WHAT YOU SHOULD DO –
Below are the entries. Print only the lines starting at the one with "9 3.152 1.00 43.16 11 ALA A N 1" and ending at the one with "ATOM 12 C C", exactly, with no pictures.

[Source data]
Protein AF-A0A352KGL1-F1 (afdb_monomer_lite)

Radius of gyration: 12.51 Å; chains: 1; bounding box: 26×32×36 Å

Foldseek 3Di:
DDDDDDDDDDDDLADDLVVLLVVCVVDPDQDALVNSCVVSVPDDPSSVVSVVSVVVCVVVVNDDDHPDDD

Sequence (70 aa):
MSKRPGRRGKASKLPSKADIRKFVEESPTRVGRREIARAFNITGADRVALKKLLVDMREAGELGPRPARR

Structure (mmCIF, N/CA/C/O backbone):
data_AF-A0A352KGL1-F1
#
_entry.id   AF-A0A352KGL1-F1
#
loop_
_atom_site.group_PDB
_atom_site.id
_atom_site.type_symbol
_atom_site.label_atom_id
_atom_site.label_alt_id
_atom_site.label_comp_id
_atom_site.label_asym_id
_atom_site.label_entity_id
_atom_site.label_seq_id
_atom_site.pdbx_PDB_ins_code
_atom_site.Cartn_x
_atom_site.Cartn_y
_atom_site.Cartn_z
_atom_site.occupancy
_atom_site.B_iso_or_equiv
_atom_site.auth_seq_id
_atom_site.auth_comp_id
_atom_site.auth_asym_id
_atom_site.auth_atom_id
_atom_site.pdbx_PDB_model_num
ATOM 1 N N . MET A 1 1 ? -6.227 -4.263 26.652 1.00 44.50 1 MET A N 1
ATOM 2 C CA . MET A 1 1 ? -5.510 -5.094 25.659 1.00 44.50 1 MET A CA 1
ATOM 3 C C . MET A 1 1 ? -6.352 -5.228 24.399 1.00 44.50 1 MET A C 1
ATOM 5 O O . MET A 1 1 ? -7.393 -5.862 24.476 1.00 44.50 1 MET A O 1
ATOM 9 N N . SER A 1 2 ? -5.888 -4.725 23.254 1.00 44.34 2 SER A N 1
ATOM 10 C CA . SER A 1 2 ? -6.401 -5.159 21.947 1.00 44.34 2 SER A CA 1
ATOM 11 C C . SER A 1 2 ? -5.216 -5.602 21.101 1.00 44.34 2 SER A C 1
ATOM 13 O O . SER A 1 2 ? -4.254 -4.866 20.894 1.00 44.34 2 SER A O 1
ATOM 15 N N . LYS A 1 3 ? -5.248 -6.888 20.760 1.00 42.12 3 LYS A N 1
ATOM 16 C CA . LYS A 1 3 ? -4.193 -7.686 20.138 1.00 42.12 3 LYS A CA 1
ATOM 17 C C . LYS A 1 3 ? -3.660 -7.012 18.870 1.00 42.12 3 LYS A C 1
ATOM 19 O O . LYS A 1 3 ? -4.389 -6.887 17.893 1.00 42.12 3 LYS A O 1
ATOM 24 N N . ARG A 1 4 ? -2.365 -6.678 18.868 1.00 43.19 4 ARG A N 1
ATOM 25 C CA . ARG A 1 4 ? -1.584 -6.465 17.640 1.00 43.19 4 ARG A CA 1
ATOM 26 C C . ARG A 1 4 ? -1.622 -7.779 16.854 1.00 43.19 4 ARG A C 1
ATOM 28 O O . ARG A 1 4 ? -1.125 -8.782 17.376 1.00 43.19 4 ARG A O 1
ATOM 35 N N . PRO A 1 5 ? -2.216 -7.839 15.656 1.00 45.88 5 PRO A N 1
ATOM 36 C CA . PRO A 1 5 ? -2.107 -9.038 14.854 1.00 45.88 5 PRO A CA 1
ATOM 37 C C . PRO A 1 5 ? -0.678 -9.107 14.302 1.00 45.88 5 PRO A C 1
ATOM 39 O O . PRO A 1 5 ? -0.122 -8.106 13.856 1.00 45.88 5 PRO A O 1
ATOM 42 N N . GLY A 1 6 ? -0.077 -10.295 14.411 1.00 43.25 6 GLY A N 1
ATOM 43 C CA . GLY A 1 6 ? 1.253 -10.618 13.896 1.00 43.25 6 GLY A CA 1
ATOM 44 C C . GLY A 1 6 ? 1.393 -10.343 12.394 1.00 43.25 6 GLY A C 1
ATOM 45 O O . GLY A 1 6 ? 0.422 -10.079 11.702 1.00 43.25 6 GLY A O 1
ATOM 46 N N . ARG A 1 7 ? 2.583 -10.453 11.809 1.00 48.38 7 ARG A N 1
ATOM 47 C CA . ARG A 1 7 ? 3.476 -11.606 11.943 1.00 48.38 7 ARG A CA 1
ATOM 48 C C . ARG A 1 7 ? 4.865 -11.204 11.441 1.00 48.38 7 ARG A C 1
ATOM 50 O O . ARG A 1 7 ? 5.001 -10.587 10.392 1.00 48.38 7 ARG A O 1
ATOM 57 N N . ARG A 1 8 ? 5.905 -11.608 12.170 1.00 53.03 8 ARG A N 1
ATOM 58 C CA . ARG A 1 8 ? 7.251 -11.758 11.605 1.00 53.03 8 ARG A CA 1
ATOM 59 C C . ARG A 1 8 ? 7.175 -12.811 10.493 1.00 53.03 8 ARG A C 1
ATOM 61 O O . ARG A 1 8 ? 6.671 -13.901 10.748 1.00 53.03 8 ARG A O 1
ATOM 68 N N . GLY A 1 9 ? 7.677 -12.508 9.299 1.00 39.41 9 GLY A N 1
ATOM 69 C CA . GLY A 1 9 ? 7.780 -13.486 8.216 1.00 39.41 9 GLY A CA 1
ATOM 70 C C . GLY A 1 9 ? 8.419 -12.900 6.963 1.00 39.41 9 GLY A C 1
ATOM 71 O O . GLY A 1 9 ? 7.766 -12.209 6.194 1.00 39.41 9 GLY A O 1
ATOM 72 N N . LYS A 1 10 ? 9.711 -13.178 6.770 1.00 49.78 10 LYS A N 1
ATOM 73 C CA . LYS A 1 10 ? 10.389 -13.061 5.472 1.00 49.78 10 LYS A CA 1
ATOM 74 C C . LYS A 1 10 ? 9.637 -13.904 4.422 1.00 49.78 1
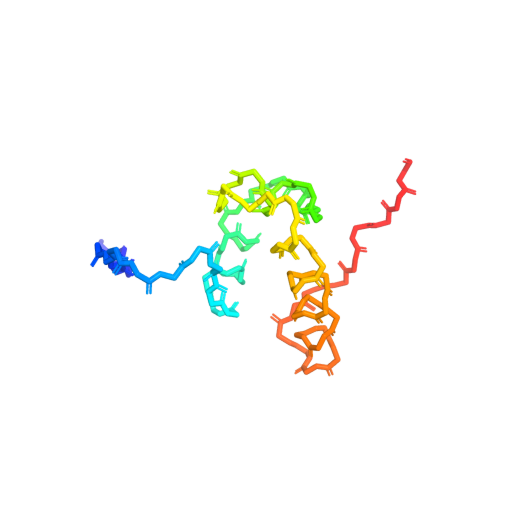0 LYS A C 1
ATOM 76 O O . LYS A 1 10 ? 9.059 -14.922 4.783 1.00 49.78 10 LYS A O 1
ATOM 81 N N . ALA A 1 11 ? 9.765 -13.50
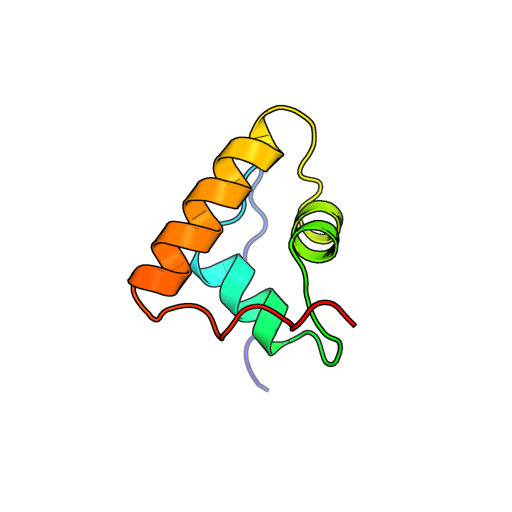9 3.152 1.00 43.16 11 ALA A N 1
ATOM 82 C CA . ALA A 1 11 ? 9.275 -14.168 1.928 1.00 43.16 11 ALA A CA 1
ATOM 83 C C . ALA A 1 11 ? 7.908 -13.700 1.391 1.00 43.16 11 ALA A C 1
ATOM 85 O O . ALA A 1 11 ? 6.963 -14.473 1.306 1.00 43.16 11 ALA A O 1
ATOM 86 N N . SER A 1 12 ? 7.832 -12.424 0.998 1.00 46.75 12 SER A N 1
ATOM 87 C CA . SER A 1 12 ? 7.170 -11.896 -0.216 1.00 46.75 12 SER A CA 1
ATOM 88 C C . SER A 1 12 ? 7.221 -10.371 -0.124 1.00 46.75 12 SER A C 1
ATOM 90 O O . SER A 1 12 ? 6.753 -9.802 0.853 1.00 46.75 12 SER A O 1
ATOM 92 N N . LYS A 1 13 ? 7.817 -9.679 -1.097 1.00 62.81 13 LYS A N 1
ATOM 93 C CA . LYS A 1 13 ? 8.002 -8.210 -1.062 1.00 62.81 13 LYS A CA 1
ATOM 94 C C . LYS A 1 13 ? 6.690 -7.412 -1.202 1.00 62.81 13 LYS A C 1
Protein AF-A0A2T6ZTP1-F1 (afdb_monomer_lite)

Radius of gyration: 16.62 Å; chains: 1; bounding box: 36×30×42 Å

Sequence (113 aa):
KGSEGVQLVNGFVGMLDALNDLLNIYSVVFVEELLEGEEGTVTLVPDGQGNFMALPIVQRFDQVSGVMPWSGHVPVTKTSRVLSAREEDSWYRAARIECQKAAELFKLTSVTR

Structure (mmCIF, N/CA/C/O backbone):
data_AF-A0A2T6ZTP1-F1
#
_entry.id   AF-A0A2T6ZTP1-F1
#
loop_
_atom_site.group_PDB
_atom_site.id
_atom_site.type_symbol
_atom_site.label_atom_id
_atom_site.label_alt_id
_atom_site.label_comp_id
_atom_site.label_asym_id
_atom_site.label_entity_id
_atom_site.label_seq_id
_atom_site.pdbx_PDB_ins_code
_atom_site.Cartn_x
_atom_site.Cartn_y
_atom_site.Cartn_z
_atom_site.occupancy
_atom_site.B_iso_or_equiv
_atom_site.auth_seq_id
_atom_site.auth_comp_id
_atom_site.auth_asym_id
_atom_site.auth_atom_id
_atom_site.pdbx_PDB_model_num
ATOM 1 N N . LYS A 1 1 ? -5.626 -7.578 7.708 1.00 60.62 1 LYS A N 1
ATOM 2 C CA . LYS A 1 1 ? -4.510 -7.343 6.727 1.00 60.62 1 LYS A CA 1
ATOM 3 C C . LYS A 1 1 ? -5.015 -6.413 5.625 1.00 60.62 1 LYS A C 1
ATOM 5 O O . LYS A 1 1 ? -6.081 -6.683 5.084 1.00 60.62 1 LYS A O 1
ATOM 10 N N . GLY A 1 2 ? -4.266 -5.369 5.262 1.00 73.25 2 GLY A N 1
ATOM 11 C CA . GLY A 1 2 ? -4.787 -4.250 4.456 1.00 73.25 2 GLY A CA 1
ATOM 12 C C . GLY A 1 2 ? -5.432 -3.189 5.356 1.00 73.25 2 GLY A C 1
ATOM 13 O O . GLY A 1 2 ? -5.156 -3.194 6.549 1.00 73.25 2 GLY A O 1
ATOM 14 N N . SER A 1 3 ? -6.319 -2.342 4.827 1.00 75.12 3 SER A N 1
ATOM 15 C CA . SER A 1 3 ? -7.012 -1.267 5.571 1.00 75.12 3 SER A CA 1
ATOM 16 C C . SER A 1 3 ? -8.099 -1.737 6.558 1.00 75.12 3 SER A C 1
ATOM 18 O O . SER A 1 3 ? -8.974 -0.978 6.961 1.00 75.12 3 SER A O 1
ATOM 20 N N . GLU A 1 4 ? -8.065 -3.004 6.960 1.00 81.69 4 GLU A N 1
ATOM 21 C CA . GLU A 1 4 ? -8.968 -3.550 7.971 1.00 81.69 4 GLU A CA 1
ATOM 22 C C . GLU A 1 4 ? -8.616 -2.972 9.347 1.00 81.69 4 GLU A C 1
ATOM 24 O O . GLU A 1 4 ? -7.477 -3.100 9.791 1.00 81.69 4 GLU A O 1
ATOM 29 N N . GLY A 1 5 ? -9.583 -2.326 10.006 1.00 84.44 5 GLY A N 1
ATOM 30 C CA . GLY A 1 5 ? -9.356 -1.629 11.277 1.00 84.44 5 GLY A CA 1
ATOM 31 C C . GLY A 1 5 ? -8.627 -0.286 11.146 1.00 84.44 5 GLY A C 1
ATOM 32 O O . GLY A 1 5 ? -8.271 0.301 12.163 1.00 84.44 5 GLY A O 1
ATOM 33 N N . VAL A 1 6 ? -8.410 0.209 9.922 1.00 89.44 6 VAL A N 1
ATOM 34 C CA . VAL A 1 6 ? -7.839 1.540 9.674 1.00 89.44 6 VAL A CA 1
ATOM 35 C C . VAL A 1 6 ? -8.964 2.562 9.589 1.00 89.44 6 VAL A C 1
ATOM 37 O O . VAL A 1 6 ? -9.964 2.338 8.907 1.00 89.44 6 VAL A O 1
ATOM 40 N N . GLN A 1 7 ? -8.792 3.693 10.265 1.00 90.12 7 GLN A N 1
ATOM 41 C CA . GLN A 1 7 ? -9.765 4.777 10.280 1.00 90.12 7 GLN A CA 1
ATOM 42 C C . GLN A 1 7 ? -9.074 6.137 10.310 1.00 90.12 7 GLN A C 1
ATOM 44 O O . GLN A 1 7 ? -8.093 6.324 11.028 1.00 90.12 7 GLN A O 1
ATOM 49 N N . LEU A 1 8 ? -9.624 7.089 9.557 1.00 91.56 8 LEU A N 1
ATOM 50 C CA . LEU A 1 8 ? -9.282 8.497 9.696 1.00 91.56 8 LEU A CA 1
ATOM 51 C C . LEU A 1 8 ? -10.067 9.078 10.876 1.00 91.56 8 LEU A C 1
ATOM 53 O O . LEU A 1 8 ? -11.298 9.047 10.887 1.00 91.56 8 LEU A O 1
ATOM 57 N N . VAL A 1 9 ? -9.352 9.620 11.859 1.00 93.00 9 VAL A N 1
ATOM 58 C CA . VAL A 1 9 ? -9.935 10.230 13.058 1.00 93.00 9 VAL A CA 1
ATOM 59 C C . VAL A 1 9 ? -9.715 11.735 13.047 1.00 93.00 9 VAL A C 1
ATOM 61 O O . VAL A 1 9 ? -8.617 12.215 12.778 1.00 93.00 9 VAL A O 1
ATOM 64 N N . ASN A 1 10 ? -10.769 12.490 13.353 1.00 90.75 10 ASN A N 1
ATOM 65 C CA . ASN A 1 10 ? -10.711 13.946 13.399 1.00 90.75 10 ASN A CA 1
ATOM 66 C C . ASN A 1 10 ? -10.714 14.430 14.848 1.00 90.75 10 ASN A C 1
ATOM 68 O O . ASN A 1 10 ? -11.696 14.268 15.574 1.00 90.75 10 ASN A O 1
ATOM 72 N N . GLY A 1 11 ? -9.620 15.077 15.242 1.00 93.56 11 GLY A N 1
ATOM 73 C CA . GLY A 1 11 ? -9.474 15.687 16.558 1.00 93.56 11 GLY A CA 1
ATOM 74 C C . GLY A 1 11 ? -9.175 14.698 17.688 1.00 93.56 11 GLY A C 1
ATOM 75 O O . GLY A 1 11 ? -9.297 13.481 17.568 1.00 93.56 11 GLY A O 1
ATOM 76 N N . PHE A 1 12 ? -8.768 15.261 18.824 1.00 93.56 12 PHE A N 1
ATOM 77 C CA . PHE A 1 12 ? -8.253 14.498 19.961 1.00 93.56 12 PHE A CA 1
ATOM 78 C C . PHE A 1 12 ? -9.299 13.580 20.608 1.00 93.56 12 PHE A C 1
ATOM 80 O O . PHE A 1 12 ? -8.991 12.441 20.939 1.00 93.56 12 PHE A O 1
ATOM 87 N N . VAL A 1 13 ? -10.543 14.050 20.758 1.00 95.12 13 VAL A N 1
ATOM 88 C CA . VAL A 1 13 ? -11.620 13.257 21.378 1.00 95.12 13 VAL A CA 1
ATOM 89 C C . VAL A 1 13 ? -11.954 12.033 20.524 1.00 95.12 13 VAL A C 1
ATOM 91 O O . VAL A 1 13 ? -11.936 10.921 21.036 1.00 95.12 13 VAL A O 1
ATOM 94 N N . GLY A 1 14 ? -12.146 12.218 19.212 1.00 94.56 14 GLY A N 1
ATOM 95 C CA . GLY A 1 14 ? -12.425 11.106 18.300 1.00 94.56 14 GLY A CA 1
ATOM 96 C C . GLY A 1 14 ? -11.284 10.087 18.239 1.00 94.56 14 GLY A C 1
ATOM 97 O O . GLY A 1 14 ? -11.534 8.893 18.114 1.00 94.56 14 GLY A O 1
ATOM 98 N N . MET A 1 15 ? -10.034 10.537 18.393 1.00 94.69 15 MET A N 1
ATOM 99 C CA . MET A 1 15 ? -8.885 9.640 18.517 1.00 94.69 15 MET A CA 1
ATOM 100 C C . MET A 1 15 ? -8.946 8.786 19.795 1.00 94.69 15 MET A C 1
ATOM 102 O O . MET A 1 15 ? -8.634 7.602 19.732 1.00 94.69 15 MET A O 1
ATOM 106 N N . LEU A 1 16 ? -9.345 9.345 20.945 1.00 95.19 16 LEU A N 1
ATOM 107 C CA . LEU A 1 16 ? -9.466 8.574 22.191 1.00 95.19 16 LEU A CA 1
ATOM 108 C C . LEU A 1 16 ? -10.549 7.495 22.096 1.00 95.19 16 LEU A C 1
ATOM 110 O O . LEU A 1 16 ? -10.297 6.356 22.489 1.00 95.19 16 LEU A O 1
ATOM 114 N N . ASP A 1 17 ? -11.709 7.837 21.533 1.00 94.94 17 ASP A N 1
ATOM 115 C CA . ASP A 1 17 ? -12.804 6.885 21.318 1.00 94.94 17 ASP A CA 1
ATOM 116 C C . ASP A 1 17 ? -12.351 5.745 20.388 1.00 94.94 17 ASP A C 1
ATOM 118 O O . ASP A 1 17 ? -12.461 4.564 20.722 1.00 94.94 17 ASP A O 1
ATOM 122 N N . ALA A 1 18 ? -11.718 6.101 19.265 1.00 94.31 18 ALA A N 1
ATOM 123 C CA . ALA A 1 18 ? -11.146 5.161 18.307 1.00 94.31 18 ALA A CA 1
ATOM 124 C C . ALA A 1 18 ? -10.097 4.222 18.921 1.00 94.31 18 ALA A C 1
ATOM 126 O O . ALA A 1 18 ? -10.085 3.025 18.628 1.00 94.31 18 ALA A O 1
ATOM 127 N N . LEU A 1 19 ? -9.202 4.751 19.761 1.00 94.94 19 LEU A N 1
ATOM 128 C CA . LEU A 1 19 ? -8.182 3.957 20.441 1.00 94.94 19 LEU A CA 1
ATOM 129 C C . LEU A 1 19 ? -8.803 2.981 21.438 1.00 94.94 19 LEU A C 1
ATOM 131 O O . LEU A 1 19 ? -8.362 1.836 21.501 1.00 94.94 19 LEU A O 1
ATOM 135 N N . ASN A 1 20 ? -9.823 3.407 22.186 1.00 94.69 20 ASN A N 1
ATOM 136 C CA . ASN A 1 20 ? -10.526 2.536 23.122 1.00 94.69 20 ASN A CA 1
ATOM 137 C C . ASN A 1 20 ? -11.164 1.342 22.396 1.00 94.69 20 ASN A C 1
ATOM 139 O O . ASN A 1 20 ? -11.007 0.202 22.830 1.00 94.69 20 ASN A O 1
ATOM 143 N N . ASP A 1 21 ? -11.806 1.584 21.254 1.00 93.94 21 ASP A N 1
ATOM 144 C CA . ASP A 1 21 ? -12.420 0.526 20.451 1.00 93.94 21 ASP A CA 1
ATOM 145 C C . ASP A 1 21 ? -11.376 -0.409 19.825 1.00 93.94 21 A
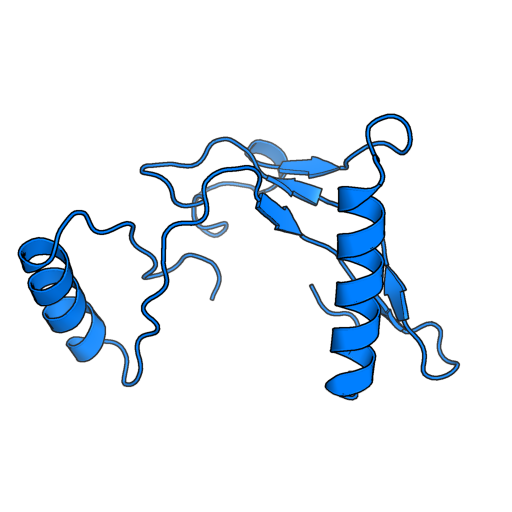SP A C 1
ATOM 147 O O . ASP A 1 21 ? -11.500 -1.634 19.912 1.00 93.94 21 ASP A O 1
ATOM 151 N N . LEU A 1 22 ? -10.314 0.145 19.228 1.00 94.00 22 LEU A N 1
ATOM 152 C CA . LEU A 1 22 ? -9.277 -0.647 18.565 1.00 94.00 22 LEU A CA 1
ATOM 153 C C . LEU A 1 22 ? -8.452 -1.477 19.550 1.00 94.00 22 LEU A C 1
ATOM 155 O O . LEU A 1 22 ? -8.134 -2.622 19.238 1.00 94.00 22 LEU A O 1
ATOM 159 N N . LEU A 1 23 ? -8.129 -0.951 20.734 1.00 94.62 23 LEU A N 1
ATOM 160 C CA . LEU A 1 23 ? -7.326 -1.669 21.732 1.00 94.62 23 LEU A CA 1
ATOM 161 C C . LEU A 1 23 ? -8.082 -2.826 22.403 1.00 94.62 23 LEU A C 1
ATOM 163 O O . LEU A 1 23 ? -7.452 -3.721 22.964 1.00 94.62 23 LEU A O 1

RESULT OF THIS TASK –
9 3.152 1.00 43.16 11 ALA A N 1
ATOM 82 C CA . ALA A 1 11 ? 9.275 -14.168 1.928 1.00 43.16 11 ALA A CA 1
ATOM 83 C C . ALA A 1 11 ? 7.908 -13.700 1.391 1.00 43.16 11 ALA A C 1
ATOM 85 O O . ALA A 1 11 ? 6.963 -14.473 1.306 1.00 43.16 11 ALA A O 1
ATOM 86 N N . SER A 1 12 ? 7.832 -12.424 0.998 1.00 46.75 12 SER A N 1
ATOM 87 C CA . SER A 1 12 ? 7.170 -11.896 -0.216 1.00 46.75 12 SER A CA 1
ATOM 88 C C . SER A 1 12 ? 7.221 -10.371 -0.124 1.00 46.75 12 SER A C 1
ATOM 90 O O . SER A 1 12 ? 6.753 -9.802 0.853 1.00 46.75 12 SER A O 1
ATOM 92 N N . LYS A 1 13 ? 7.817 -9.679 -1.097 1.00 62.81 13 LYS A N 1
ATOM 93 C CA . LYS A 1 13 ? 8.002 -8.210 -1.062 1.00 62.81 13 LYS A CA 1
ATOM 94 C C . LYS A 1 13 ? 6.690 -7.412 -1.202 1.00 62.81 13 LYS A C 1
Protein AF-A0A2T6ZTP1-F1 (afdb_monomer_lite)

Radius of gyration: 16.62 Å; chains: 1; bounding box: 36×30×42 Å

Sequence (113 aa):
KGSEGVQLVNGFVGMLDALNDLLNIYSVVFVEELLEGEEGTVTLVPDGQGNFMALPIVQRFDQVSGVMPWSGHVPVTKTSRVLSAREEDSWYRAARIECQKAAELFKLTSVTR

Structure (mmCIF, N/CA/C/O backbone):
data_AF-A0A2T6ZTP1-F1
#
_entry.id   AF-A0A2T6ZTP1-F1
#
loop_
_atom_site.group_PDB
_atom_site.id
_atom_site.type_symbol
_atom_site.label_atom_id
_atom_site.label_alt_id
_atom_site.label_comp_id
_atom_site.label_asym_id
_atom_site.label_entity_id
_atom_site.label_seq_id
_atom_site.pdbx_PDB_ins_code
_atom_site.Cartn_x
_atom_site.Cartn_y
_atom_site.Cartn_z
_atom_site.occupancy
_atom_site.B_iso_or_equiv
_atom_site.auth_seq_id
_atom_site.auth_comp_id
_atom_site.auth_asym_id
_atom_site.auth_atom_id
_atom_site.pdbx_PDB_model_num
ATOM 1 N N . LYS A 1 1 ? -5.626 -7.578 7.708 1.00 60.62 1 LYS A N 1
ATOM 2 C CA . LYS A 1 1 ? -4.510 -7.343 6.727 1.00 60.62 1 LYS A CA 1
ATOM 3 C C . LYS A 1 1 ? -5.015 -6.413 5.625 1.00 60.62 1 LYS A C 1
ATOM 5 O O . LYS A 1 1 ? -6.081 -6.683 5.084 1.00 60.62 1 LYS A O 1
ATOM 10 N N . GLY A 1 2 ? -4.266 -5.369 5.262 1.00 73.25 2 GLY A N 1
ATOM 11 C CA . GLY A 1 2 ? -4.787 -4.250 4.456 1.00 73.25 2 GLY A CA 1
ATOM 12 C C . GLY A 1 2 ? -5.432 -3.189 5.356 1.00 73.25 2 GLY A C 1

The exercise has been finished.